A sister club exchange program allows McConnell Golf chefs to mix things up
There's wisdom in that old adage,“two heads are better than one,” especially when it comes to dining programs at McConnell Golf.“We asked our chefs to take a turn both hosting a chef and visiting a chef during the year,” says James Patterson (aka JP), the company’s corporate executive chef who oversees the culinary programs at Sedgefield Country Club and The Cardinal by Pete Dye. “It could be any type of event, a beer dinner, a wine dinner, a farm-to-table dinner, even a member-guest.”

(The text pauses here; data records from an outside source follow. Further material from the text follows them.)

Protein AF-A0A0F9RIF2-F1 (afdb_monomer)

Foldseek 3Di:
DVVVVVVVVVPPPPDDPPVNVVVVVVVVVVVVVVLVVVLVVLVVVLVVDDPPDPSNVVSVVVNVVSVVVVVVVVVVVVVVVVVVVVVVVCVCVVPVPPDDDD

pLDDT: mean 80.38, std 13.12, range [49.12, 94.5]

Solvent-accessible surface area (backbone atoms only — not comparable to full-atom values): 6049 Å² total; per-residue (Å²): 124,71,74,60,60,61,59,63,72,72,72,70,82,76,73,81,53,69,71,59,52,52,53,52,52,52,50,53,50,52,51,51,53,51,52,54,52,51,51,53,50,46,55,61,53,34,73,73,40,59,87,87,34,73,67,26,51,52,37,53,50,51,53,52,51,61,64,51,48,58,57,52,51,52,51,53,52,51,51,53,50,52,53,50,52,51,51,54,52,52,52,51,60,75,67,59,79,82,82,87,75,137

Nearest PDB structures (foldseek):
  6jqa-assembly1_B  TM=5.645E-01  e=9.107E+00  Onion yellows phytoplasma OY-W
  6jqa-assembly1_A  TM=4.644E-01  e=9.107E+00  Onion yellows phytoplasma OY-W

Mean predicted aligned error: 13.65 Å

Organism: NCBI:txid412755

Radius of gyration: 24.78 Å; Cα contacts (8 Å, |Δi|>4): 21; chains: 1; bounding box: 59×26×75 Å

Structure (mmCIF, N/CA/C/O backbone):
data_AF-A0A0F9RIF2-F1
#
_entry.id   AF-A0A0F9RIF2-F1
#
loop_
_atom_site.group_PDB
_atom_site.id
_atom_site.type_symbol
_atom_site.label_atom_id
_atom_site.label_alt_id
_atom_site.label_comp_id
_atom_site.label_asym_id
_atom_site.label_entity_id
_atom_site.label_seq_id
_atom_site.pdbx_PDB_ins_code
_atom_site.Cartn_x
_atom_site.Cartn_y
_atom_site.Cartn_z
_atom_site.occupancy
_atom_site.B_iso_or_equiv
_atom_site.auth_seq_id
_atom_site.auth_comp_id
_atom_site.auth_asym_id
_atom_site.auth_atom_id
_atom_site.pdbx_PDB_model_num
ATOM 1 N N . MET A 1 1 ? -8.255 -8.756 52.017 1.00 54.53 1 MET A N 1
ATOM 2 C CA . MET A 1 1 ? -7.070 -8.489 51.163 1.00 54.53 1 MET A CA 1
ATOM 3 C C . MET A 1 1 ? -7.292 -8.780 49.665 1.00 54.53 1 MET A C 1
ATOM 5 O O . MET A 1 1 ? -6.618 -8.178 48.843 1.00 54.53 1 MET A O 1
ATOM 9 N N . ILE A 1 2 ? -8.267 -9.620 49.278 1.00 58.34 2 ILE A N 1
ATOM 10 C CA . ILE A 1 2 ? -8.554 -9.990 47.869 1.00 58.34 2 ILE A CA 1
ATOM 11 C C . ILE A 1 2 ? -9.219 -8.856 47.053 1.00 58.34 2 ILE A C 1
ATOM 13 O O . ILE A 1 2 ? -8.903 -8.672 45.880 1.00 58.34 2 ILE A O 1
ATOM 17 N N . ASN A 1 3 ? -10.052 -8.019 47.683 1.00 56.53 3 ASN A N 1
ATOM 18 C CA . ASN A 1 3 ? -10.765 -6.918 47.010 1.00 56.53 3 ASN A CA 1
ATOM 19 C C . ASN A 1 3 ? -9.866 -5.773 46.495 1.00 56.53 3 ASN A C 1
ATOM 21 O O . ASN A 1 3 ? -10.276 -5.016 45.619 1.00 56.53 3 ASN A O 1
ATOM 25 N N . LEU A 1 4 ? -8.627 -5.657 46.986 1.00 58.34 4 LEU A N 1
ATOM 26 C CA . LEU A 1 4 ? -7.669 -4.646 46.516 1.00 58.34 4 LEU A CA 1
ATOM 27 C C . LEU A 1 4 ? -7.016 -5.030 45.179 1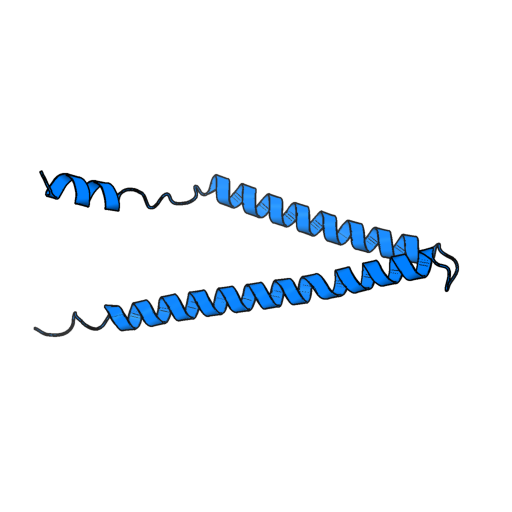.00 58.34 4 LEU A C 1
ATOM 29 O O . LEU A 1 4 ? -6.798 -4.162 44.335 1.00 58.34 4 LEU A O 1
ATOM 33 N N . LYS A 1 5 ? -6.769 -6.328 44.940 1.00 56.81 5 LYS A N 1
ATOM 34 C CA . LYS A 1 5 ? -6.180 -6.809 43.677 1.00 56.81 5 LYS A CA 1
ATOM 35 C C . LYS A 1 5 ? -7.129 -6.637 42.486 1.00 56.81 5 LYS A C 1
ATOM 37 O O . LYS A 1 5 ? -6.676 -6.270 41.408 1.00 56.81 5 LYS A O 1
ATOM 42 N N . LEU A 1 6 ? -8.435 -6.838 42.682 1.00 54.38 6 LEU A N 1
ATOM 43 C CA . LEU A 1 6 ? -9.444 -6.691 41.622 1.00 54.38 6 LEU A CA 1
ATOM 44 C C . LEU A 1 6 ? -9.630 -5.233 41.174 1.00 54.38 6 LEU A C 1
ATOM 46 O O . LEU A 1 6 ? -9.737 -4.972 39.979 1.00 54.38 6 LEU A O 1
ATOM 50 N N . LYS A 1 7 ? -9.580 -4.271 42.106 1.00 54.56 7 LYS A N 1
ATOM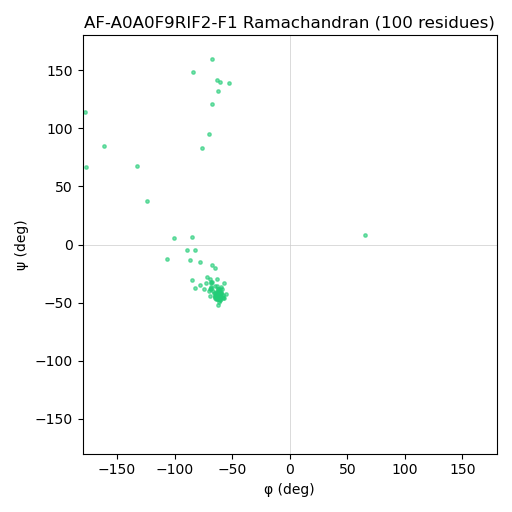 51 C CA . LYS A 1 7 ? -9.711 -2.842 41.774 1.00 54.56 7 LYS A CA 1
ATOM 52 C C . LYS A 1 7 ? -8.515 -2.315 40.973 1.00 54.56 7 LYS A C 1
ATOM 54 O O . LYS A 1 7 ? -8.677 -1.452 40.116 1.00 54.56 7 LYS A O 1
ATOM 59 N N . SER A 1 8 ? -7.325 -2.867 41.213 1.00 57.06 8 SER A N 1
ATOM 60 C CA . SER A 1 8 ? -6.105 -2.474 40.502 1.00 57.06 8 SER A CA 1
ATOM 61 C C . SER A 1 8 ? -6.072 -2.950 39.044 1.00 57.06 8 SER A C 1
ATOM 63 O O . SER A 1 8 ? -5.461 -2.280 38.217 1.00 57.06 8 SER A O 1
ATOM 65 N N . LEU A 1 9 ? -6.741 -4.058 38.703 1.00 57.16 9 LEU A N 1
ATOM 66 C CA . LEU A 1 9 ? -6.780 -4.584 37.330 1.00 57.16 9 LEU A CA 1
ATOM 67 C C . LEU A 1 9 ? -7.754 -3.826 36.405 1.00 57.16 9 LEU A C 1
ATOM 69 O O . LEU A 1 9 ? -7.660 -3.951 35.188 1.00 57.16 9 LEU A O 1
ATOM 73 N N . MET A 1 10 ? -8.661 -3.008 36.953 1.00 59.06 10 MET A N 1
ATOM 74 C CA . MET A 1 10 ? -9.624 -2.212 36.173 1.00 59.06 10 MET A CA 1
ATOM 75 C C . MET A 1 10 ? -9.108 -0.821 35.758 1.00 59.06 10 MET A C 1
ATOM 77 O O . MET A 1 10 ? -9.792 -0.118 35.019 1.00 59.06 10 MET A O 1
ATOM 81 N N . SER A 1 11 ? -7.914 -0.406 36.196 1.00 57.81 11 SER A N 1
ATOM 82 C CA . SER A 1 11 ? -7.455 0.991 36.076 1.00 57.81 11 SER A CA 1
ATOM 83 C C . SER A 1 11 ? -6.484 1.272 34.917 1.00 57.81 11 SER A C 1
ATOM 85 O O . SER A 1 11 ? -5.972 2.386 34.817 1.00 57.81 11 SER A O 1
ATOM 87 N N . THR A 1 12 ? -6.197 0.314 34.032 1.00 59.56 12 THR A N 1
ATOM 88 C CA . THR A 1 12 ? -5.123 0.480 33.027 1.00 59.56 12 THR A CA 1
ATOM 89 C C . THR A 1 12 ? -5.593 0.298 31.583 1.00 59.56 12 THR A C 1
ATOM 91 O O . THR A 1 12 ? -4.849 -0.186 30.736 1.00 59.56 12 THR A O 1
ATOM 94 N N . LYS A 1 13 ? -6.807 0.750 31.237 1.00 58.62 13 LYS A N 1
ATOM 95 C CA . LYS A 1 13 ? -7.093 1.105 29.834 1.00 58.62 13 LYS A CA 1
ATOM 96 C C . LYS A 1 13 ? -6.444 2.460 29.555 1.00 58.62 13 LYS A C 1
ATOM 98 O O . LYS A 1 13 ? -7.073 3.505 29.683 1.00 58.62 13 LYS A O 1
ATOM 103 N N . LYS A 1 14 ? -5.149 2.439 29.234 1.00 60.66 14 LYS A N 1
ATOM 104 C CA . LYS A 1 14 ? -4.396 3.628 28.826 1.00 60.66 14 LYS A CA 1
ATOM 105 C C . LYS A 1 14 ? -4.894 4.038 27.436 1.00 60.66 14 LYS A C 1
ATOM 107 O O . LYS A 1 14 ? -4.491 3.454 26.436 1.00 60.66 14 LYS A O 1
ATOM 112 N N . GLY A 1 15 ? -5.843 4.971 27.387 1.00 62.03 15 GLY A N 1
ATOM 113 C CA . GLY A 1 15 ? -6.264 5.598 26.136 1.00 62.03 15 GLY A CA 1
ATOM 114 C C . GLY A 1 15 ? -5.077 6.315 25.494 1.00 62.03 15 GLY A C 1
ATOM 115 O O . GLY A 1 15 ? -4.262 6.910 26.200 1.00 62.03 15 GLY A O 1
ATOM 116 N N . ILE A 1 16 ? -4.955 6.225 24.170 1.00 76.38 16 ILE A N 1
ATOM 117 C CA . ILE A 1 16 ? -3.939 6.971 23.424 1.00 76.38 16 ILE A CA 1
ATOM 118 C C . ILE A 1 16 ? -4.315 8.458 23.526 1.00 76.38 16 ILE A C 1
ATOM 120 O O . ILE A 1 16 ? -5.430 8.815 23.140 1.00 76.38 16 ILE A O 1
ATOM 124 N N . PRO A 1 17 ? -3.447 9.329 24.068 1.00 79.31 17 PRO A N 1
ATOM 125 C CA . PRO A 1 17 ? -3.730 10.754 24.134 1.00 79.31 17 PRO A CA 1
ATOM 126 C C . PRO A 1 17 ? -3.859 11.330 22.716 1.00 79.31 17 PRO A C 1
ATOM 128 O O . PRO A 1 17 ? -3.134 10.945 21.799 1.00 79.31 17 PRO A O 1
ATOM 131 N N . LEU A 1 18 ? -4.798 12.260 22.530 1.00 70.31 18 LEU A N 1
ATOM 132 C CA . LEU A 1 18 ? -5.178 12.796 21.215 1.00 70.31 18 LEU A CA 1
ATOM 133 C C . LEU A 1 18 ? -3.986 13.403 20.447 1.00 70.31 18 LEU A C 1
ATOM 135 O O . LEU A 1 18 ? -3.906 13.285 19.227 1.00 70.31 18 LEU A O 1
ATOM 139 N N . ASN A 1 19 ? -3.020 13.989 21.161 1.00 79.44 19 ASN A N 1
ATOM 140 C CA . ASN A 1 19 ? -1.792 14.526 20.568 1.00 79.44 19 ASN A CA 1
ATOM 141 C C . ASN A 1 19 ? -0.868 13.434 19.989 1.00 79.44 19 ASN A C 1
ATOM 143 O O . ASN A 1 19 ? -0.208 13.665 18.980 1.00 79.44 19 ASN A O 1
ATOM 147 N N . GLN A 1 20 ? -0.852 12.235 20.578 1.00 83.62 20 GLN A N 1
ATOM 148 C CA . GLN A 1 20 ? -0.093 11.088 20.082 1.00 83.62 20 GLN A CA 1
ATOM 149 C C . GLN A 1 20 ? -0.767 10.496 18.844 1.00 83.62 20 GLN A C 1
ATOM 151 O O . GLN A 1 20 ? -0.080 10.129 17.892 1.00 83.62 20 GLN A O 1
ATOM 156 N N . ALA A 1 21 ? -2.103 10.454 18.824 1.00 79.75 21 ALA A N 1
ATOM 157 C CA . ALA A 1 21 ? -2.853 10.041 17.641 1.00 79.75 21 ALA A CA 1
ATOM 158 C C . ALA A 1 21 ? -2.597 10.989 16.457 1.00 79.75 21 ALA A C 1
ATOM 160 O O . ALA A 1 21 ? -2.348 10.528 15.347 1.00 79.75 21 ALA A O 1
ATOM 161 N N . PHE A 1 22 ? -2.570 12.304 16.695 1.00 82.94 22 PHE A N 1
ATOM 162 C CA . PHE A 1 22 ? -2.286 13.288 15.649 1.00 82.94 22 PHE A CA 1
ATOM 163 C C . PHE A 1 22 ? -0.867 13.146 15.075 1.00 82.94 22 PHE A C 1
ATOM 165 O O . PHE A 1 22 ? -0.687 13.152 13.858 1.00 82.94 22 PHE A O 1
ATOM 172 N N . GLY A 1 23 ? 0.136 12.930 15.934 1.00 88.94 23 GLY A N 1
ATOM 173 C CA . GLY A 1 23 ? 1.509 12.655 15.495 1.00 88.94 23 GLY A CA 1
ATOM 174 C C . GLY A 1 23 ? 1.632 11.368 14.672 1.00 88.94 23 GLY A C 1
ATOM 175 O O . GLY A 1 23 ? 2.340 11.342 13.667 1.00 88.94 23 GLY A O 1
ATOM 176 N N . ALA A 1 24 ? 0.896 10.317 15.045 1.00 85.00 24 ALA A N 1
ATOM 177 C CA . ALA A 1 24 ? 0.864 9.066 14.289 1.00 85.00 24 ALA A CA 1
ATOM 178 C C . ALA A 1 24 ? 0.227 9.242 12.900 1.00 85.00 24 ALA A C 1
ATOM 180 O O . ALA A 1 24 ? 0.758 8.734 11.914 1.00 85.00 24 ALA A O 1
ATOM 181 N N . VAL A 1 25 ? -0.869 10.001 12.803 1.00 86.81 25 VAL A N 1
ATOM 182 C CA . VAL A 1 25 ? -1.510 10.312 11.515 1.00 86.81 25 VAL A CA 1
ATOM 183 C C . VAL A 1 25 ? -0.567 11.119 10.624 1.00 86.81 25 VAL A C 1
ATOM 185 O O . VAL A 1 25 ? -0.399 10.779 9.456 1.00 86.81 25 VAL A O 1
ATOM 188 N N . LEU A 1 26 ? 0.105 12.136 11.166 1.00 90.06 26 LEU A N 1
ATOM 189 C CA . LEU A 1 26 ? 1.044 12.954 10.397 1.00 90.06 26 LEU A CA 1
ATOM 190 C C . LEU A 1 26 ? 2.234 12.133 9.872 1.00 90.06 26 LEU A C 1
ATOM 192 O O . LEU A 1 26 ? 2.638 12.311 8.725 1.00 90.06 26 LEU A O 1
ATOM 196 N N . MET A 1 27 ? 2.743 11.182 10.661 1.00 90.06 27 MET A N 1
ATOM 197 C CA . MET A 1 27 ? 3.767 10.232 10.208 1.00 90.06 27 MET A CA 1
ATOM 198 C C . MET A 1 27 ? 3.276 9.350 9.057 1.00 90.06 27 MET A C 1
ATOM 200 O O . MET A 1 27 ? 3.992 9.183 8.072 1.00 90.06 27 MET A O 1
ATOM 204 N N . LEU A 1 28 ? 2.053 8.817 9.143 1.00 86.31 28 LEU A N 1
ATOM 205 C CA . LEU A 1 28 ? 1.469 8.025 8.056 1.00 86.31 28 LEU A CA 1
ATOM 206 C C . LEU A 1 28 ? 1.314 8.848 6.772 1.00 86.31 28 LEU A C 1
ATOM 208 O O . LEU A 1 28 ? 1.619 8.352 5.689 1.00 86.31 28 LEU A O 1
ATOM 212 N N . VAL A 1 29 ? 0.899 10.112 6.893 1.00 92.12 29 VAL A N 1
ATOM 213 C CA . VAL A 1 29 ? 0.794 11.031 5.753 1.00 92.12 29 VAL A CA 1
ATOM 214 C C . VAL A 1 29 ? 2.167 11.289 5.132 1.00 92.12 29 VAL A C 1
ATOM 216 O O . VAL A 1 29 ? 2.306 11.170 3.917 1.00 92.12 29 VAL A O 1
ATOM 219 N N . LEU A 1 30 ? 3.193 11.580 5.938 1.00 93.50 30 LEU A N 1
ATOM 220 C CA . LEU A 1 30 ? 4.554 11.797 5.434 1.00 93.50 30 LEU A CA 1
ATOM 221 C C . LEU A 1 30 ? 5.106 10.569 4.703 1.00 93.50 30 LEU A C 1
ATOM 223 O O . LEU A 1 30 ? 5.693 10.712 3.633 1.00 93.50 30 LEU A O 1
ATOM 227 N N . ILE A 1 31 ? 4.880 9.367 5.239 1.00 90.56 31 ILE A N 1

Patrick Budniewski, executive chef at Holston Hills Country Club in Knoxville, Tennessee recently visited The Country Club of Asheville for a Sunday brunch with Chef Bruce McIntosh. He brought local cheeses and Benton’s bacon with him from East Tennessee. “We used the bacon in three ways — we even made coconut, chocolate chip and bacon scones.” At the suggestion of one of the Asheville line cooks, they also made a bacon-maple glaze to drizzle on the scones. “I had no idea how the membership would respond to it,” Budniewski admits, “but we ran out of scones about halfway through brunch that day.”
From plating styles to recipes, the chefs bring ideas they get from working events at other properties back to use at their own clubs. It might relate to a menu item, like the popular frozen grapes that JP borrowed from McIntosh, who puts them on his kids’ plates at CC of Asheville, or the idea of setting up grilling stations on the golf course during a member-guest tournament that Budniewski first saw at another McConnell Golf club. It could be as simple as the way a banquet is set up. When McIntosh worked with JP at Sedgefield, he noticed that they spread their banquet items out around the room, creating stations of food rather than a straight banquet line. Similarly, he was inspired to jazz up his club’s snacks by Chef Todd Jackson who makes his own beef jerky for golfers at The Country Club at Wakefield Plantation.
Yet the chefs aren’t the only ones who find value in visiting other clubs. Members also benefit from having exposure to different styles of cuisine. “It keeps dining exciting,” Budniewski says. “When Bruce came up [to Holston Hills], we did a health and wellness dinner. He did a demo of an Asian-style gluten-free noodle bowl. It was fun for members to see, and it was something we could do here, too. Every chef has a different style to show off.”